▶ [DIRECTIONS FOR THIS TASK]:
Search the lines of the records for the word "NlpA", and copy every line that has it.

▶ [INPUT]:
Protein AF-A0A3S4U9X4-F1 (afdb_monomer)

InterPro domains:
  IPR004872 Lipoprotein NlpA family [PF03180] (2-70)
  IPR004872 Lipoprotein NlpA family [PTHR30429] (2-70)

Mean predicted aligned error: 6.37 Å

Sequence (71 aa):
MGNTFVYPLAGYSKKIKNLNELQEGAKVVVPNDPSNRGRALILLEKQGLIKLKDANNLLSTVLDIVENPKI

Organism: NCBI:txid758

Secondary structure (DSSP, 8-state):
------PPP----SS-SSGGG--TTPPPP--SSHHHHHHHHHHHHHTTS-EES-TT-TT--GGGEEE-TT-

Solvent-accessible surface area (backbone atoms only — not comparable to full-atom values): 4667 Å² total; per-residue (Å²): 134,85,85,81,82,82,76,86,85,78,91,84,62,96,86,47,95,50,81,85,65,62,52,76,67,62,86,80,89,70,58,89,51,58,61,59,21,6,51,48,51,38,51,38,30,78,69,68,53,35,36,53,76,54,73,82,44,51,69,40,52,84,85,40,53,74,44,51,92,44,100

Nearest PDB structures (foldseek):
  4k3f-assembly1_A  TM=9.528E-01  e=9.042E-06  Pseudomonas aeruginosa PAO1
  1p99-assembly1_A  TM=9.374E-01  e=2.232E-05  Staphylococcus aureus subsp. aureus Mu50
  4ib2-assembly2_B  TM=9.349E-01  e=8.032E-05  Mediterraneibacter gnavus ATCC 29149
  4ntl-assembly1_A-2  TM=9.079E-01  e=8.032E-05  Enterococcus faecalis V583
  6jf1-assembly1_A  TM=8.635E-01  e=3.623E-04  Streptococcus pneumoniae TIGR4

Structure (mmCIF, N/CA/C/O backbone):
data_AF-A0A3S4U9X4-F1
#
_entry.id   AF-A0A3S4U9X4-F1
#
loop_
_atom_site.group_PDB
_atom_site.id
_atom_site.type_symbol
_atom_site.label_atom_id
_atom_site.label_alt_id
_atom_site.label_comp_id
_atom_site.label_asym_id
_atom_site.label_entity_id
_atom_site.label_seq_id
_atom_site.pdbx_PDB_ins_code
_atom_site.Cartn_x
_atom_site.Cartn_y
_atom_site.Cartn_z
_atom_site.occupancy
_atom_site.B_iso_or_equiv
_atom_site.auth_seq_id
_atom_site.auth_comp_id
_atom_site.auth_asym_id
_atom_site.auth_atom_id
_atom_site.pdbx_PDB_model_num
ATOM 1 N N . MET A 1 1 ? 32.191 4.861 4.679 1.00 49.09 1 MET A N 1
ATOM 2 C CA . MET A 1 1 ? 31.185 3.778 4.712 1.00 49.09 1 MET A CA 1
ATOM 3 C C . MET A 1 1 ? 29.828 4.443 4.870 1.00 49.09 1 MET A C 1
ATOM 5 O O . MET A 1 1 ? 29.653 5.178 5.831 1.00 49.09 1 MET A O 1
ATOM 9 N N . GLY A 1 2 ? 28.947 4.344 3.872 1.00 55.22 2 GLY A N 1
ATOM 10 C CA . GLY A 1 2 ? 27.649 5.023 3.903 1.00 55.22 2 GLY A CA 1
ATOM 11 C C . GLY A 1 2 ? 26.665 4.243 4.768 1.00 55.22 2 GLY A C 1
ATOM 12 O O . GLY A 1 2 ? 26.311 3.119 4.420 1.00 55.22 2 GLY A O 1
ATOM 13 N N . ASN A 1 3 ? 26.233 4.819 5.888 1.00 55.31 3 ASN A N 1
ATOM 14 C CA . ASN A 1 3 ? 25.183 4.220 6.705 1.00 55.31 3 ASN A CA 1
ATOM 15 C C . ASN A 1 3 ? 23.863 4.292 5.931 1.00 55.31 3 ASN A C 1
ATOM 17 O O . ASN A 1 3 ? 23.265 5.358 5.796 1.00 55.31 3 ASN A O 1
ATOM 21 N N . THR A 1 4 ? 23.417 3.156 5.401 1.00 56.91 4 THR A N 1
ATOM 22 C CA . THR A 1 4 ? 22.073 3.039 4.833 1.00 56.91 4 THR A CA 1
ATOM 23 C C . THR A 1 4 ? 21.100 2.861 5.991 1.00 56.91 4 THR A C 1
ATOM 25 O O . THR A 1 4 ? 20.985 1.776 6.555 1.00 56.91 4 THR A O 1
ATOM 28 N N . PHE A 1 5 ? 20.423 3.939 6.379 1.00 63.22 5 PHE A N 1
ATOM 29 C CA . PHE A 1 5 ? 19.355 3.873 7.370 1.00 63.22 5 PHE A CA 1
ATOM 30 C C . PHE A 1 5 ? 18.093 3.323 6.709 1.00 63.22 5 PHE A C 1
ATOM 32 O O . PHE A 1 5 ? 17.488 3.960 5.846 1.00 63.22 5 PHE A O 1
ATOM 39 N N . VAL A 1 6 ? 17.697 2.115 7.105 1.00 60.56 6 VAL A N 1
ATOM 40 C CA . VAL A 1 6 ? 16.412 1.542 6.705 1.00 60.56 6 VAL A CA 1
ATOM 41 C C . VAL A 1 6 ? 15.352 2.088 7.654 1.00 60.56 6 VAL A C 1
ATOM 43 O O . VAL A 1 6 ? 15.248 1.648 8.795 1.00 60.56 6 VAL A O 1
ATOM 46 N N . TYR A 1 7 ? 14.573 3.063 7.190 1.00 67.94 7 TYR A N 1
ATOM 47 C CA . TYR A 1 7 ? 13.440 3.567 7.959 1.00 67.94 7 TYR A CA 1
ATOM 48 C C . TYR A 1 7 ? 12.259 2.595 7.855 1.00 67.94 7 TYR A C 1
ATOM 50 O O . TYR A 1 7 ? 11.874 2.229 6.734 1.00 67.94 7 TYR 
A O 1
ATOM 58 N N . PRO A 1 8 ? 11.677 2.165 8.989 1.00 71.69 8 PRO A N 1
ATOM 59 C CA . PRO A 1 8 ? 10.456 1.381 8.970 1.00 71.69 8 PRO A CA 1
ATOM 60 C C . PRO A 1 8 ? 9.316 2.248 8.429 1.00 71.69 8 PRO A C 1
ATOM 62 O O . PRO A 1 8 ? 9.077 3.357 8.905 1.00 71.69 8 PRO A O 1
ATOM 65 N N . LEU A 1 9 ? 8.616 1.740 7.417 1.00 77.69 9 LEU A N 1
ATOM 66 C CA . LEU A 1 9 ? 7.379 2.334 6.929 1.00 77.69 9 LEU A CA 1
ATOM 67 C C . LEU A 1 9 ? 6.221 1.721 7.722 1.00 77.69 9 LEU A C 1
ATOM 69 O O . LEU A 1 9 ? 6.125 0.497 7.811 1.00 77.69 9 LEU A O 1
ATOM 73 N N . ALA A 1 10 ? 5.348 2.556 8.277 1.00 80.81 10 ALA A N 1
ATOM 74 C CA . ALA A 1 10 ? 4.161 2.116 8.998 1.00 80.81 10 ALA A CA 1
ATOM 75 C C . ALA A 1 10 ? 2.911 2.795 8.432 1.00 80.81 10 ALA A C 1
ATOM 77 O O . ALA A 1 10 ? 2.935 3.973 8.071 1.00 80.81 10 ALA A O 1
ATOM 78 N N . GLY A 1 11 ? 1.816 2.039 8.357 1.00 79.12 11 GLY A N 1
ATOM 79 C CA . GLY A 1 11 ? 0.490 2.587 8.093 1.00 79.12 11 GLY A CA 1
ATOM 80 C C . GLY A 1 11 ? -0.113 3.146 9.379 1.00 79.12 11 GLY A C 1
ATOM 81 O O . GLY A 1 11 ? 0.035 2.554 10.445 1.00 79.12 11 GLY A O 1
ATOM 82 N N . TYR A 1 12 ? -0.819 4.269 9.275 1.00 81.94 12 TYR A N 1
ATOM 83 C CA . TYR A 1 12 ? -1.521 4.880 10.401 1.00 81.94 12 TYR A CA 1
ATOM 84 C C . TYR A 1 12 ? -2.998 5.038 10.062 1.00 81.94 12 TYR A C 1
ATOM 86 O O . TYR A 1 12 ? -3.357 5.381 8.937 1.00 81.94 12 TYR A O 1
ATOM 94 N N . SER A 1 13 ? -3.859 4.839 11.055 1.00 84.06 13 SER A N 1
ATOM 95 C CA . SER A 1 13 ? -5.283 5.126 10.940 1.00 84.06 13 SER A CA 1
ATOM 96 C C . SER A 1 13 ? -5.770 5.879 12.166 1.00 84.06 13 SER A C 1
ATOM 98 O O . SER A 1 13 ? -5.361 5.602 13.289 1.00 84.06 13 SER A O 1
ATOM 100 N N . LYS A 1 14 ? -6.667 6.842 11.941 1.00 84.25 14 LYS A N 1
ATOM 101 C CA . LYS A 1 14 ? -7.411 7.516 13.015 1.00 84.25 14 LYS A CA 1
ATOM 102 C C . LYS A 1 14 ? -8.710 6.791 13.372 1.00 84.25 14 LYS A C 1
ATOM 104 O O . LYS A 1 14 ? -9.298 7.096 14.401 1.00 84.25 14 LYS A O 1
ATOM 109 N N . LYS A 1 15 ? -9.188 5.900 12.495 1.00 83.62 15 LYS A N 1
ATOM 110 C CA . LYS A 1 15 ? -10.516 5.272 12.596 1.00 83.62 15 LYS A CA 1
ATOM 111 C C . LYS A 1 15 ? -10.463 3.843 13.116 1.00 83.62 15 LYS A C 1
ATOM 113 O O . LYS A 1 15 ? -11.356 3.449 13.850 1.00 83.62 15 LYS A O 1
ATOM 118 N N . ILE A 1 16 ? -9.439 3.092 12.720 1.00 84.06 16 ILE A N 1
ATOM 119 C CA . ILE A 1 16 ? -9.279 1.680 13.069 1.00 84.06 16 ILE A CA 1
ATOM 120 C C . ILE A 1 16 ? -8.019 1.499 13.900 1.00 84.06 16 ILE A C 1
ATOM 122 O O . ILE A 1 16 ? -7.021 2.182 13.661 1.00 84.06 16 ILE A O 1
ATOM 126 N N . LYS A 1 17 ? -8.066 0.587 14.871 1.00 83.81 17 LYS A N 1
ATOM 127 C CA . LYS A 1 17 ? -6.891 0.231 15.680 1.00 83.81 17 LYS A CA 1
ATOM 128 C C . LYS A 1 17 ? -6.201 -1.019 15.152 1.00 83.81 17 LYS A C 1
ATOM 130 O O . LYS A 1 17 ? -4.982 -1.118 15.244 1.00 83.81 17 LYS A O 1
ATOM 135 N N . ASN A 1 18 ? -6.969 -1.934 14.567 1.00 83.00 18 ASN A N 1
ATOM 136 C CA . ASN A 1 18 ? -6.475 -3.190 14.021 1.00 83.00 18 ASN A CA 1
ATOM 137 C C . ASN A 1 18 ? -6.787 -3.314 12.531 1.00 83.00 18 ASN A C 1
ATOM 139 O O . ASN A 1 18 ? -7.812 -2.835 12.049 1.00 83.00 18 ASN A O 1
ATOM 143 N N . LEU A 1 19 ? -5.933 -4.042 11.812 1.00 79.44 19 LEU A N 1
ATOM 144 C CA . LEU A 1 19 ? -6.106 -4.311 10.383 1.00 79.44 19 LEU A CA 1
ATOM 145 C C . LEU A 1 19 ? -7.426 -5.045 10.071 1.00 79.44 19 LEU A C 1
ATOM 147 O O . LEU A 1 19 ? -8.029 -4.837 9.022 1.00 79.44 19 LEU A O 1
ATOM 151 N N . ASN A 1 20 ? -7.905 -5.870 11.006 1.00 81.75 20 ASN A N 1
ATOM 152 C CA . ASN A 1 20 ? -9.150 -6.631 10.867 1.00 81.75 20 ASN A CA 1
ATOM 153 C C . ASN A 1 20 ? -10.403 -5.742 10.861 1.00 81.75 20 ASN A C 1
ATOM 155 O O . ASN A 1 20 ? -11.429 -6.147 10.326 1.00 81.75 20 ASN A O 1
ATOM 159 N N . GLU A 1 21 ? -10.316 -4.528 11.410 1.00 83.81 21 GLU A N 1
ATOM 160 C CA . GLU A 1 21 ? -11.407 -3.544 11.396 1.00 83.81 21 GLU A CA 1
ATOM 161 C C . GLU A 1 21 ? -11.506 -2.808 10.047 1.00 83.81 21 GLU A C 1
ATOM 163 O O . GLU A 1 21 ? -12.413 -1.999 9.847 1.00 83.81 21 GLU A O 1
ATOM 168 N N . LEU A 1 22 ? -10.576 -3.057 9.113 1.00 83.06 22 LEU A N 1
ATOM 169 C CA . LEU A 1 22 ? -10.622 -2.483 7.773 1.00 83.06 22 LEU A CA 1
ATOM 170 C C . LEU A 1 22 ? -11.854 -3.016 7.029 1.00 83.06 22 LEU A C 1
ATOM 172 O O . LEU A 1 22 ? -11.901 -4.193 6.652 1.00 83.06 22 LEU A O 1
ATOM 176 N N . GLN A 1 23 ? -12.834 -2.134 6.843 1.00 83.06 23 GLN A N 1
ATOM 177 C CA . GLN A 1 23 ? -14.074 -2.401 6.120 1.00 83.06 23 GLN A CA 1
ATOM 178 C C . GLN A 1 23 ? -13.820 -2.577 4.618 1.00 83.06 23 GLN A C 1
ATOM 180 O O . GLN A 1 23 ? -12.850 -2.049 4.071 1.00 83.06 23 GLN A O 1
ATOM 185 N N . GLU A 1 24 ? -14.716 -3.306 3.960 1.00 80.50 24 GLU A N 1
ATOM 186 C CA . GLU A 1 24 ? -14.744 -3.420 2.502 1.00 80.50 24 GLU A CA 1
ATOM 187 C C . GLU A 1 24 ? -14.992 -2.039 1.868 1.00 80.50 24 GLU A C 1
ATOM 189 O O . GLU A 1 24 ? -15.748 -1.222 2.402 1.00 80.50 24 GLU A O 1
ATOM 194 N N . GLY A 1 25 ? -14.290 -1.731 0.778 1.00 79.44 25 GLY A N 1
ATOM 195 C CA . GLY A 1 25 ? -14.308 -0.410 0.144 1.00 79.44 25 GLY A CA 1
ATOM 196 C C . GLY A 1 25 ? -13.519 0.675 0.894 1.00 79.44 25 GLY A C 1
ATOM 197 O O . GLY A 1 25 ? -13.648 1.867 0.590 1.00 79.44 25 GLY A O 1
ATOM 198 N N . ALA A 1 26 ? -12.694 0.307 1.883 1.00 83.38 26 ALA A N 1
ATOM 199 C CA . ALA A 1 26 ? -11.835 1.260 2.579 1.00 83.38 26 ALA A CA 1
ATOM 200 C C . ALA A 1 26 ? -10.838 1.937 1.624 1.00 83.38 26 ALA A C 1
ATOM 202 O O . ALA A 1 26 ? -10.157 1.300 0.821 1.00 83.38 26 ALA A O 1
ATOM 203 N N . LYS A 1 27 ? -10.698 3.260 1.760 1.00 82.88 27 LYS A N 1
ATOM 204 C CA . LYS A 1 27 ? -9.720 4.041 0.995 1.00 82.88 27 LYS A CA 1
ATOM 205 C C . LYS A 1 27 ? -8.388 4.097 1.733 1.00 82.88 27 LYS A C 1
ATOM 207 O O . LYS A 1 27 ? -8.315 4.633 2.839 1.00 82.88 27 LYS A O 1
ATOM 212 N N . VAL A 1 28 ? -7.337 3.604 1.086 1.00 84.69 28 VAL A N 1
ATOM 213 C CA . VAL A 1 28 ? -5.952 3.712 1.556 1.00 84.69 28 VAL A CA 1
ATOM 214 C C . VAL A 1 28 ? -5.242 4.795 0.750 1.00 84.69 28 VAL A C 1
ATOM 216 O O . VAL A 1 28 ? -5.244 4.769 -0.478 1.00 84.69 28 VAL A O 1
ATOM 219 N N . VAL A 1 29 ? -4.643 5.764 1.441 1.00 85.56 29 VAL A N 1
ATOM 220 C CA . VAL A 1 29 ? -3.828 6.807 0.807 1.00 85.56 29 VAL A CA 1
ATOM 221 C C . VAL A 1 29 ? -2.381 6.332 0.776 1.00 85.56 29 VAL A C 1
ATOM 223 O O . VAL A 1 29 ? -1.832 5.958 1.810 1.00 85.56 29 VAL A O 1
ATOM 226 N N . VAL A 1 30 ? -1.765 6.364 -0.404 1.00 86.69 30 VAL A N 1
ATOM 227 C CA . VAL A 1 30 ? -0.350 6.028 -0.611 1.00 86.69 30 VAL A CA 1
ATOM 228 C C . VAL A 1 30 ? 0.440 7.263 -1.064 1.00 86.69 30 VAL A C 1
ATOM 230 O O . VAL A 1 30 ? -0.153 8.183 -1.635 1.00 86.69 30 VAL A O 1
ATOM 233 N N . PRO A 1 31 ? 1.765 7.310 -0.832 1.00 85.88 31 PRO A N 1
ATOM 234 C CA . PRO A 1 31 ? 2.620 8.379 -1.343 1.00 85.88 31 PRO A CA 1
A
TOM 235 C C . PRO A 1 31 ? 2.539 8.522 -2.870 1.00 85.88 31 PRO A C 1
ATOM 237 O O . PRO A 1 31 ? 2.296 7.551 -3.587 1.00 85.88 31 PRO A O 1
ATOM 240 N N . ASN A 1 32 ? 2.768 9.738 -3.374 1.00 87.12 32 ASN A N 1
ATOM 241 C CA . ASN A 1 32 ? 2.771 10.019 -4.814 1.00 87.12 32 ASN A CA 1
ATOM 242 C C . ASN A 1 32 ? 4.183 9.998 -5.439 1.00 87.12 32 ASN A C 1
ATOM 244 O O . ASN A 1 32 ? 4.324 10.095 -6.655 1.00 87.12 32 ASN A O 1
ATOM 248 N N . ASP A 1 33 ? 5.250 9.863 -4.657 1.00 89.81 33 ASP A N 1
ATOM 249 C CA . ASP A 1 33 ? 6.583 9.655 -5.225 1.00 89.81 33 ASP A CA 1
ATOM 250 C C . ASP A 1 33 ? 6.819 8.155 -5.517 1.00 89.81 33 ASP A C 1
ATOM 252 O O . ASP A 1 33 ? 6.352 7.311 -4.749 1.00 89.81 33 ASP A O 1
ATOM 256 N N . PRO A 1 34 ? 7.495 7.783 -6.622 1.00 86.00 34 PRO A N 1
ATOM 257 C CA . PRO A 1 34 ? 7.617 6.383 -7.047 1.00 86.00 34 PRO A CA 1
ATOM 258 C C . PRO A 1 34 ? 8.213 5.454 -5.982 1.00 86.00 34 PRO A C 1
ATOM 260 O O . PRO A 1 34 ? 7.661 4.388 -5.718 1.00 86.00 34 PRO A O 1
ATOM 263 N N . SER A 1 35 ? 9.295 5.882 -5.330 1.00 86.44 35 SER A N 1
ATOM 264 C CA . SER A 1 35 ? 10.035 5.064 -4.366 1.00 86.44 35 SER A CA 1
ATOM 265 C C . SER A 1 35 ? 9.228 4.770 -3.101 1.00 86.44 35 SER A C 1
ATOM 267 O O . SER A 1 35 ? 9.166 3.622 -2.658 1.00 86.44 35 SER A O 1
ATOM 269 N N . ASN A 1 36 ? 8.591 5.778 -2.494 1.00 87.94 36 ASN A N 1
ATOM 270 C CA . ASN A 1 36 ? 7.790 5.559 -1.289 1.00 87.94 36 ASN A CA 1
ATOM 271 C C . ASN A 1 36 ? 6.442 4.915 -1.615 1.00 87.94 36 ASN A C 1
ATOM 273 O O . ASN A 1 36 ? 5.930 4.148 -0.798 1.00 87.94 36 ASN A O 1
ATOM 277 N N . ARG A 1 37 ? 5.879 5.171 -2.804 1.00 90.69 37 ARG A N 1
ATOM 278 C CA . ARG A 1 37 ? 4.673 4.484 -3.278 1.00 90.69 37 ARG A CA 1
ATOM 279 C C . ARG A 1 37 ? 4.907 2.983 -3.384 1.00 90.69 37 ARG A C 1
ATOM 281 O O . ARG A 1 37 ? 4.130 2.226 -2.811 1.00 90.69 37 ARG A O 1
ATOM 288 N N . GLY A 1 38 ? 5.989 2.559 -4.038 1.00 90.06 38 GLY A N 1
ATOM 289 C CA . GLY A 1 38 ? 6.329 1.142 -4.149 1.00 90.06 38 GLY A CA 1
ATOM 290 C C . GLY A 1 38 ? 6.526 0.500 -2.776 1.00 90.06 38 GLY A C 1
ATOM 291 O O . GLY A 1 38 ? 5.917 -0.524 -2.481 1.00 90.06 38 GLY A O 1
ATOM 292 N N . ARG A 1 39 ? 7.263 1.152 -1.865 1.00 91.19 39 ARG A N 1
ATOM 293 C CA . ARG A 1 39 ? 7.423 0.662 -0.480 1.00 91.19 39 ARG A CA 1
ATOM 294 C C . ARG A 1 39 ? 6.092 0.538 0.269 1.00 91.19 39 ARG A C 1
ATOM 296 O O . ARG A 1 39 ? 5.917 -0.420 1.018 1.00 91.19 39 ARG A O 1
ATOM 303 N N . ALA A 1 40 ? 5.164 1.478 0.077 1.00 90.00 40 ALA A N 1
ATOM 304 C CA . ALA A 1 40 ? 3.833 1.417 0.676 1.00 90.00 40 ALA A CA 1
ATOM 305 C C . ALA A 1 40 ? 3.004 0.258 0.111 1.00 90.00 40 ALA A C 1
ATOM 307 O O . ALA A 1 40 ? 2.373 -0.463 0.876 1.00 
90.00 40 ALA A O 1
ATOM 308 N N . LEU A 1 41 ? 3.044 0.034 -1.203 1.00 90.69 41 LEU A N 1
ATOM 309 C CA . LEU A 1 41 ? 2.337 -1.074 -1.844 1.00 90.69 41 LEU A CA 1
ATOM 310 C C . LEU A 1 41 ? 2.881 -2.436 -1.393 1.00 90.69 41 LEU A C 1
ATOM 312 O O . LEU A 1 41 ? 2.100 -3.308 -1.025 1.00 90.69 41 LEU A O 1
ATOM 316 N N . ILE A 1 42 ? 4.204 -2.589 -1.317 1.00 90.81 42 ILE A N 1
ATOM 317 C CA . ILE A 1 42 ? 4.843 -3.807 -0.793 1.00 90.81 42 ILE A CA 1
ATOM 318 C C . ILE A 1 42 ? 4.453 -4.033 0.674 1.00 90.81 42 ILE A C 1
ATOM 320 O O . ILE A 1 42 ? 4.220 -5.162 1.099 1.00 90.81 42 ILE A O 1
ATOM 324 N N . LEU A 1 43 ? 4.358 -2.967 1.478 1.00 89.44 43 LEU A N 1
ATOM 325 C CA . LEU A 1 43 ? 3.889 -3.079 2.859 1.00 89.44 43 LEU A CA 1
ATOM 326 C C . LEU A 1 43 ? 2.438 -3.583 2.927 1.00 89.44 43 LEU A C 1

▶ [RESULT BELOW]:
  IPR004872 Lipoprotein NlpA family [PF03180] (2-70)
  IPR004872 Lipoprotein NlpA family [PTHR30429] (2-70)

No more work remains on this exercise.